ミサトは銃を片手にシンジに最後の偽善を施し、そしてシンジは絶望する。
碇ゲンドウは……
「アダムはすでに私とともにある。ユイと再び会うにはこれしかない。アダムとリリスの禁じられた融合だけだ」
リリスの前に立つゲンドウと白い肢体を晒すレイ。鈍い音を立ててレイの左腕があたかも蝋細工のように落ちた。崩れ落ちたレイの左腕の粘土のような断面に視線を走らせ、彼女の表情のない顔に視線を戻す。
「……時間がない。ATフィールドがお前の形を保てなくなる」
右手の手袋を外すゲンドウ。手の甲に移植されたアダムの幼生が小さく脈動する。
「始めるぞ……レイ。ATフィールドを、心の壁を解き放て。かけた心の補完。不要な身体を捨て、すべての魂を今、一つに」
その手のひらを晒されたレイの幼い乳房に伸ばす。
「そしてユイの許へ行こう……」
だが、その手のひらが彼女の肌に触れることはなかった。
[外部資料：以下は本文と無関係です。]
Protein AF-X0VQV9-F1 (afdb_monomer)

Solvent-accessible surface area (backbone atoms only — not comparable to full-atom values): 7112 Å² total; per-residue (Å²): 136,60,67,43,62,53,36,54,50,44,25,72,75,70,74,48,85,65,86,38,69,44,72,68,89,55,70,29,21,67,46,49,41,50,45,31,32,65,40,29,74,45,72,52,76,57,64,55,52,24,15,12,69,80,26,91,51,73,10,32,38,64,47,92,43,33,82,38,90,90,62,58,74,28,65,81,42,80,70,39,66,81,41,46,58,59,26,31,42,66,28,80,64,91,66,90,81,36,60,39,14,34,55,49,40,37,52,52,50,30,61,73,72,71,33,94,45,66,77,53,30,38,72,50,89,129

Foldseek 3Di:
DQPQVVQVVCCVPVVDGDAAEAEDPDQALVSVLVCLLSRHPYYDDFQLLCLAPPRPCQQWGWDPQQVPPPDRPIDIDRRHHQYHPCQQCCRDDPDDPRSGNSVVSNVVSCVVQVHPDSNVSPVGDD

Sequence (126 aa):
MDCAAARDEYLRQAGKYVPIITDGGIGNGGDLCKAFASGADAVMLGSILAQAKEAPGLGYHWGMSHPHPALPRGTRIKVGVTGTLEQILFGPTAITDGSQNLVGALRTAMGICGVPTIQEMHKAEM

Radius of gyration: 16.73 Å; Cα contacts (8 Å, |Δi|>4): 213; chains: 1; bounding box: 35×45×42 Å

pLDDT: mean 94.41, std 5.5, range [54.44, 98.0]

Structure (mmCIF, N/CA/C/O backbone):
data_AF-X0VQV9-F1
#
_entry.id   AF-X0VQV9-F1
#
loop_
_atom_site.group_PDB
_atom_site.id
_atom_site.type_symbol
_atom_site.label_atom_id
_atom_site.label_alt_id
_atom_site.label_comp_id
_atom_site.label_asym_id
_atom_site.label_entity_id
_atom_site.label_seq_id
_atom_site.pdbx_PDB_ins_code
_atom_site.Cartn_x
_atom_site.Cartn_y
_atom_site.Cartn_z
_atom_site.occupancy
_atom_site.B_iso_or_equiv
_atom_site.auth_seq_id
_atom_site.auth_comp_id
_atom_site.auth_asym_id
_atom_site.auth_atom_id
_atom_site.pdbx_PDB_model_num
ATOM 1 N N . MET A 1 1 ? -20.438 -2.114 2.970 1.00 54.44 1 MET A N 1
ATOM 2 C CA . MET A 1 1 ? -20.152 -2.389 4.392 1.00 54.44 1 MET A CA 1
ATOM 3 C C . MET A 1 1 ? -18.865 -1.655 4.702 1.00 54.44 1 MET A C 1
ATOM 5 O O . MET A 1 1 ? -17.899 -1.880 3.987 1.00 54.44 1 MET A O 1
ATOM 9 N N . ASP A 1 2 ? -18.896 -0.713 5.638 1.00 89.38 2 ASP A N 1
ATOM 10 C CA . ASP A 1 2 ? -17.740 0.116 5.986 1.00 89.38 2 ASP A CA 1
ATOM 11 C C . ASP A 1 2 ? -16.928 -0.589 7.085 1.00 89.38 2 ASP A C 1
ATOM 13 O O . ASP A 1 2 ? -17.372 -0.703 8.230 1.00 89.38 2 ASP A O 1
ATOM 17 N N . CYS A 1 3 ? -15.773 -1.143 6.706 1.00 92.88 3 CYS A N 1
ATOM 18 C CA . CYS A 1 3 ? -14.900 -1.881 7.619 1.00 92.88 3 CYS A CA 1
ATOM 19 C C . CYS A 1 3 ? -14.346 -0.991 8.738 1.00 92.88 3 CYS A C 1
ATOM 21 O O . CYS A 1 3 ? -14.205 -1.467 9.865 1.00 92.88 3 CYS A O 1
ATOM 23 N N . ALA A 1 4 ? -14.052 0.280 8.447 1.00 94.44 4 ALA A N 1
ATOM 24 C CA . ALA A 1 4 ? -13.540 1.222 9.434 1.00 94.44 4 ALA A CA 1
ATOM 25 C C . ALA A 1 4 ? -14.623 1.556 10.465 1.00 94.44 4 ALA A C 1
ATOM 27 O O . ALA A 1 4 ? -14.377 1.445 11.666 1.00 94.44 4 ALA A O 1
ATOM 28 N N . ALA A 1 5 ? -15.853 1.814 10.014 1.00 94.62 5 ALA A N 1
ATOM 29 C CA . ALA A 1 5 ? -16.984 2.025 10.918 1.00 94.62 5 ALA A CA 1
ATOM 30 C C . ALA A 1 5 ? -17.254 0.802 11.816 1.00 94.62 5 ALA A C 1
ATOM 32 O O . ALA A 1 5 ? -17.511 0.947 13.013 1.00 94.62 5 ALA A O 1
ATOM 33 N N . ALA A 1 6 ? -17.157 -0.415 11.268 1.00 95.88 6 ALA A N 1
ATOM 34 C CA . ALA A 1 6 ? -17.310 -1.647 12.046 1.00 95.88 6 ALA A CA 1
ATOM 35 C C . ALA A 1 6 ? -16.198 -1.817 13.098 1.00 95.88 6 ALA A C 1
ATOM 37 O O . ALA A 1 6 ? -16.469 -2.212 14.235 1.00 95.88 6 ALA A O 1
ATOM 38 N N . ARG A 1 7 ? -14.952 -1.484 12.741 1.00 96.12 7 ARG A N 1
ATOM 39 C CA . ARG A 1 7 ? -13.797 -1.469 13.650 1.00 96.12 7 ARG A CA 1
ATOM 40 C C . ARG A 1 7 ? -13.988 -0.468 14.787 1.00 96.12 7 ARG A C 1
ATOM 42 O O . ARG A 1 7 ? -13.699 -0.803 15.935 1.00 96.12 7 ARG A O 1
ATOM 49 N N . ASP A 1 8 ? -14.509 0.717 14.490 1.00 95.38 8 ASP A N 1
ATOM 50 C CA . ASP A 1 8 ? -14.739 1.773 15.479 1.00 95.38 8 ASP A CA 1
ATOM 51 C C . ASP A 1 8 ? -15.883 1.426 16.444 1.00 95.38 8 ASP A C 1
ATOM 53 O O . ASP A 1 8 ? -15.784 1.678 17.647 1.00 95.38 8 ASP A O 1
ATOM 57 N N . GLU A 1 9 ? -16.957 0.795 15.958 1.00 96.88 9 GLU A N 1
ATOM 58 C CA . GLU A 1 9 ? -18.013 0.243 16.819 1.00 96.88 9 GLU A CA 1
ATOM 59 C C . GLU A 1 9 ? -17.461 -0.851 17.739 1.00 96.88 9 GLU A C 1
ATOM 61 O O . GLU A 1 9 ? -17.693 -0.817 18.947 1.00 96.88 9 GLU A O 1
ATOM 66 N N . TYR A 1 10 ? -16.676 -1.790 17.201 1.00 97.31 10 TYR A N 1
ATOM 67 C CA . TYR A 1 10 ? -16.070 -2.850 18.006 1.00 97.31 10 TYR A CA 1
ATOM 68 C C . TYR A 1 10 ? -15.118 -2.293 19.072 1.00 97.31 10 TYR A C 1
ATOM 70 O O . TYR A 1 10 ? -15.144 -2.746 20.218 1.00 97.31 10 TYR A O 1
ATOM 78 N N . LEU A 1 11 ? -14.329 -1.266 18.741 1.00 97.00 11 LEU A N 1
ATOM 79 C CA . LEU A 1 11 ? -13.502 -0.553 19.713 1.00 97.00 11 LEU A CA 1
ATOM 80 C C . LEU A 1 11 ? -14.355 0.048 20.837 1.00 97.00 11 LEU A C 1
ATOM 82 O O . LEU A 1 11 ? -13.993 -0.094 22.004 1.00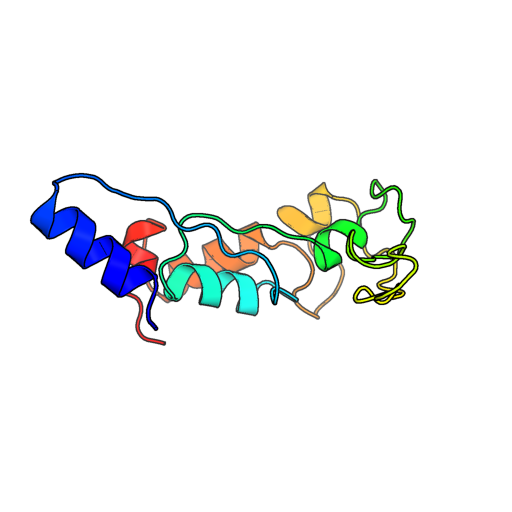 97.00 11 LEU A O 1
ATOM 86 N N . ARG A 1 12 ? -15.486 0.687 20.510 1.00 97.44 12 ARG A N 1
ATOM 87 C CA . ARG A 1 12 ? -16.396 1.269 21.511 1.00 97.44 12 ARG A CA 1
ATOM 88 C C . ARG A 1 12 ? -17.021 0.219 22.427 1.00 97.44 12 ARG A C 1
ATOM 90 O O . ARG A 1 12 ? -17.148 0.471 23.620 1.00 97.44 12 ARG A O 1
ATOM 97 N N . GLN A 1 13 ? -17.405 -0.936 21.888 1.00 97.81 13 GLN A N 1
ATOM 98 C CA . GLN A 1 13 ? -18.077 -1.992 22.655 1.00 97.81 13 GLN A CA 1
ATOM 99 C C . GLN A 1 13 ? -17.110 -2.845 23.481 1.00 97.81 13 GLN A C 1
ATOM 101 O O . GLN A 1 13 ? -17.387 -3.156 24.637 1.00 97.81 13 GLN A O 1
ATOM 106 N N . ALA A 1 14 ? -15.988 -3.250 22.885 1.00 97.25 14 ALA A N 1
ATOM 107 C CA . ALA A 1 14 ? -15.068 -4.235 23.452 1.00 97.25 14 ALA A CA 1
ATOM 108 C C . ALA A 1 14 ? -13.757 -3.625 23.977 1.00 97.25 14 ALA A C 1
ATOM 110 O O . ALA A 1 14 ? -12.939 -4.345 24.549 1.00 97.25 14 ALA A O 1
ATOM 111 N N . GLY A 1 15 ? -13.509 -2.329 23.750 1.00 97.12 15 GLY A N 1
ATOM 112 C CA . GLY A 1 15 ? -12.281 -1.641 24.168 1.00 97.12 15 GLY A CA 1
ATOM 113 C C . GLY A 1 15 ? -11.019 -2.091 23.424 1.00 97.12 15 GLY A C 1
ATOM 114 O O . GLY A 1 15 ? -9.910 -1.759 23.838 1.00 97.12 15 GLY A O 1
ATOM 115 N N . LYS A 1 16 ? -11.159 -2.864 22.338 1.00 97.62 16 LYS A N 1
ATOM 116 C CA . LYS A 1 16 ? -10.041 -3.448 21.589 1.00 97.62 16 LYS A CA 1
ATOM 117 C C . LYS A 1 16 ? -9.984 -2.906 20.166 1.00 97.62 16 LYS A C 1
ATOM 119 O O . LYS A 1 16 ? -10.917 -3.084 19.391 1.00 97.62 16 LYS A O 1
ATOM 124 N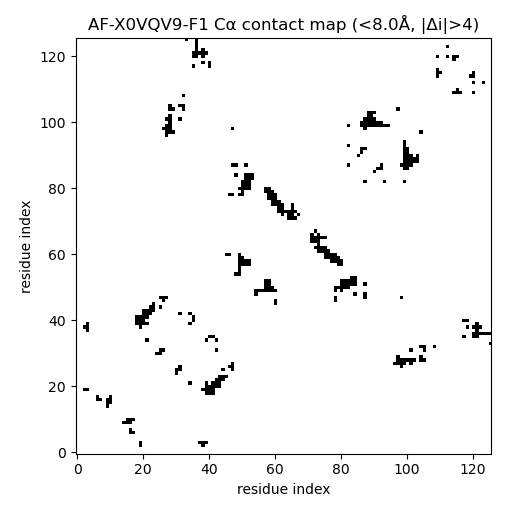 N . TYR A 1 17 ? -8.842 -2.328 19.807 1.00 96.81 17 TYR A N 1
ATOM 125 C CA . TYR A 1 17 ? -8.569 -1.887 18.443 1.00 96.81 17 TYR A CA 1
ATOM 126 C C . TYR A 1 17 ? -8.206 -3.072 17.542 1.00 96.81 17 TYR A C 1
ATOM 128 O O . TYR A 1 17 ? -7.393 -3.920 17.921 1.00 96.81 17 TYR A O 1
ATOM 136 N N . VAL A 1 18 ? -8.791 -3.121 16.345 1.00 97.31 18 VAL A N 1
ATOM 137 C CA . VAL A 1 18 ? -8.484 -4.127 15.320 1.00 97.31 18 VAL A CA 1
ATOM 138 C C . VAL A 1 18 ? -7.887 -3.404 14.112 1.00 97.31 18 VAL A C 1
ATOM 140 O O . VAL A 1 18 ? -8.610 -2.652 13.467 1.00 97.31 18 VAL A O 1
ATOM 143 N N . PRO A 1 19 ? -6.593 -3.588 13.804 1.00 97.44 19 PRO A N 1
ATOM 144 C CA . PRO A 1 19 ? -5.987 -2.950 12.642 1.00 97.44 19 PRO A CA 1
ATOM 145 C C . PRO A 1 19 ? -6.579 -3.463 11.327 1.00 97.44 19 PRO A C 1
ATOM 147 O O . PRO A 1 19 ? -6.838 -4.661 11.181 1.00 97.44 19 PRO A O 1
ATOM 150 N N . ILE A 1 20 ? -6.741 -2.568 10.358 1.00 97.38 20 ILE A N 1
ATOM 151 C CA . ILE A 1 20 ? -7.219 -2.876 9.009 1.00 97.38 20 ILE A CA 1
ATOM 152 C C . ILE A 1 20 ? -6.044 -2.828 8.035 1.00 97.38 20 ILE A C 1
ATOM 154 O O . ILE A 1 20 ? -5.351 -1.818 7.929 1.00 97.38 20 ILE A O 1
ATOM 158 N N . ILE A 1 21 ? -5.850 -3.910 7.280 1.00 98.00 21 ILE A N 1
ATOM 159 C CA . ILE A 1 21 ? -4.879 -3.961 6.184 1.00 98.00 21 ILE A CA 1
ATOM 160 C C . ILE A 1 21 ? -5.650 -3.992 4.868 1.00 98.00 21 ILE A C 1
ATOM 162 O O . ILE A 1 21 ? -6.374 -4.952 4.604 1.00 98.00 21 ILE A O 1
ATOM 166 N N . THR A 1 22 ? -5.500 -2.952 4.047 1.00 96.62 22 THR A N 1
ATOM 167 C CA . THR A 1 22 ? -6.094 -2.939 2.702 1.00 96.62 22 THR A CA 1
ATOM 168 C C . THR A 1 22 ? -5.204 -3.719 1.748 1.00 96.62 22 THR A C 1
ATOM 170 O O . THR A 1 22 ? -4.040 -3.370 1.559 1.00 96.62 22 THR A O 1
ATOM 173 N N . ASP A 1 23 ? -5.754 -4.767 1.143 1.00 96.00 23 ASP A N 1
ATOM 174 C CA . ASP A 1 23 ? -5.062 -5.618 0.182 1.00 96.00 23 ASP A CA 1
ATOM 175 C C . ASP A 1 23 ? -5.765 -5.572 -1.179 1.00 96.00 23 ASP A C 1
ATOM 177 O O . ASP A 1 23 ? -6.904 -6.020 -1.332 1.00 96.00 23 ASP A O 1
ATOM 181 N N . GLY A 1 24 ? -5.063 -5.024 -2.169 1.00 90.56 24 GLY A N 1
ATOM 182 C CA . GLY A 1 24 ? -5.529 -4.924 -3.545 1.00 90.56 24 GLY A CA 1
ATOM 183 C C . GLY A 1 24 ? -6.071 -3.547 -3.928 1.00 90.56 24 GLY A C 1
ATOM 184 O O . GLY A 1 24 ? -6.385 -2.703 -3.097 1.00 90.56 24 GLY A O 1
ATOM 185 N N . GLY A 1 25 ? -6.140 -3.307 -5.240 1.00 90.00 25 GLY A N 1
ATOM 186 C CA . GLY A 1 25 ? -6.670 -2.063 -5.812 1.00 90.00 25 GLY A CA 1
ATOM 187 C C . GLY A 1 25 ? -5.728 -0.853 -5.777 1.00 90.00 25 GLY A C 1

橙色に光る正八角形の光の壁がそれを拒んだのである。ゲンドウの表情が驚愕の色に染まった。
「まさか!?」
「……私はあなたの人形じゃない」
ATフィールドがさらに明るく発光してゲンドウを弾き飛ばした。床に倒れ伏せた彼は、それでも慌てて立ちあがろうとする。
「……何故だ?」
レイの左腕が再生されていく。腕が、そして指が…… 微かにその腕に視線を走らせた彼女はその冷たい視線を、先程よりは確実に自信を喪失して驚愕の色を消せないでいるゲンドウに投げつける。
「私はあなたじゃ、ないもの」
立ち上がれないでいるゲンドウに正対するレイ。宣告するように告げる。
「あなたが求めているのは私じゃない。私が求めているのはあなたじゃない。あなたが求めているものは私が求めているものとは違う。私が求めているものはあなたが求めているものはあなたが求めているものとは違う」
レイは微かな冷笑を閃かせ、そして踵を返した。
「……だから、さよなら」
「レイ!」
立ち去りかけたレイを追おうとしたゲンドウの襟首が何者かにつかまれる。振り返ってその正体を認識したゲンドウは驚愕し、再び座り込んだ。
『なぜ、彼女を追うの?』
「なっ!?」
『レイ』が立っていた。彼女は襟首を放すとゲンドウの左腕を掴む。その手はゲンドウがいかにもがこうとも食い込むようにきつくつかまれ、容易に離れようとしない。
『あなたが追うべきは、彼女ではないでしょう?』
「は、放せ!」
『あなたは"人形としての綾波レイ"を望んでいたのでしょう? ならば人形であることを否定した彼女はもはや"あなたの"綾波レイではないわ』
「は、放せっ!! レイッ!」
ゲンドウは立ち去ろうとするレイに向かって空いた方の腕を伸ばし必死に伸ばし追いすがろうとする。その呼びかけにふとレイが足を止めた。一瞬だけ期待の色がゲンドウの顔に浮かぶ。だが、レイは振り返っただけで言った。
「だめ。碇君が呼んでる」
「レイ!!」
レイは微かに地面を蹴ると宙に浮かんでそのまま上昇し、やがて闇に溶け込んで見えなくなった。
「レイ……………………ユイ……」
うなだれるゲンドウの耳元に『レイ』が後ろからささやく。
『あの子も"私"もユイじゃない。でもあなたにはそれが理解できなかった』
「……」
いつしか『レイ』に掴まれていたゲンドウの腕が彼女のそれと融合し、取り込まれていく。しかし、ゲンドウはそれに反応しようとはせず空ろな瞳を彷徨わせるのみである。
『これもあなたが招き寄せた結果……受け入れるしかないでしょうね』
ふと『レイ』が優しく微笑んだ。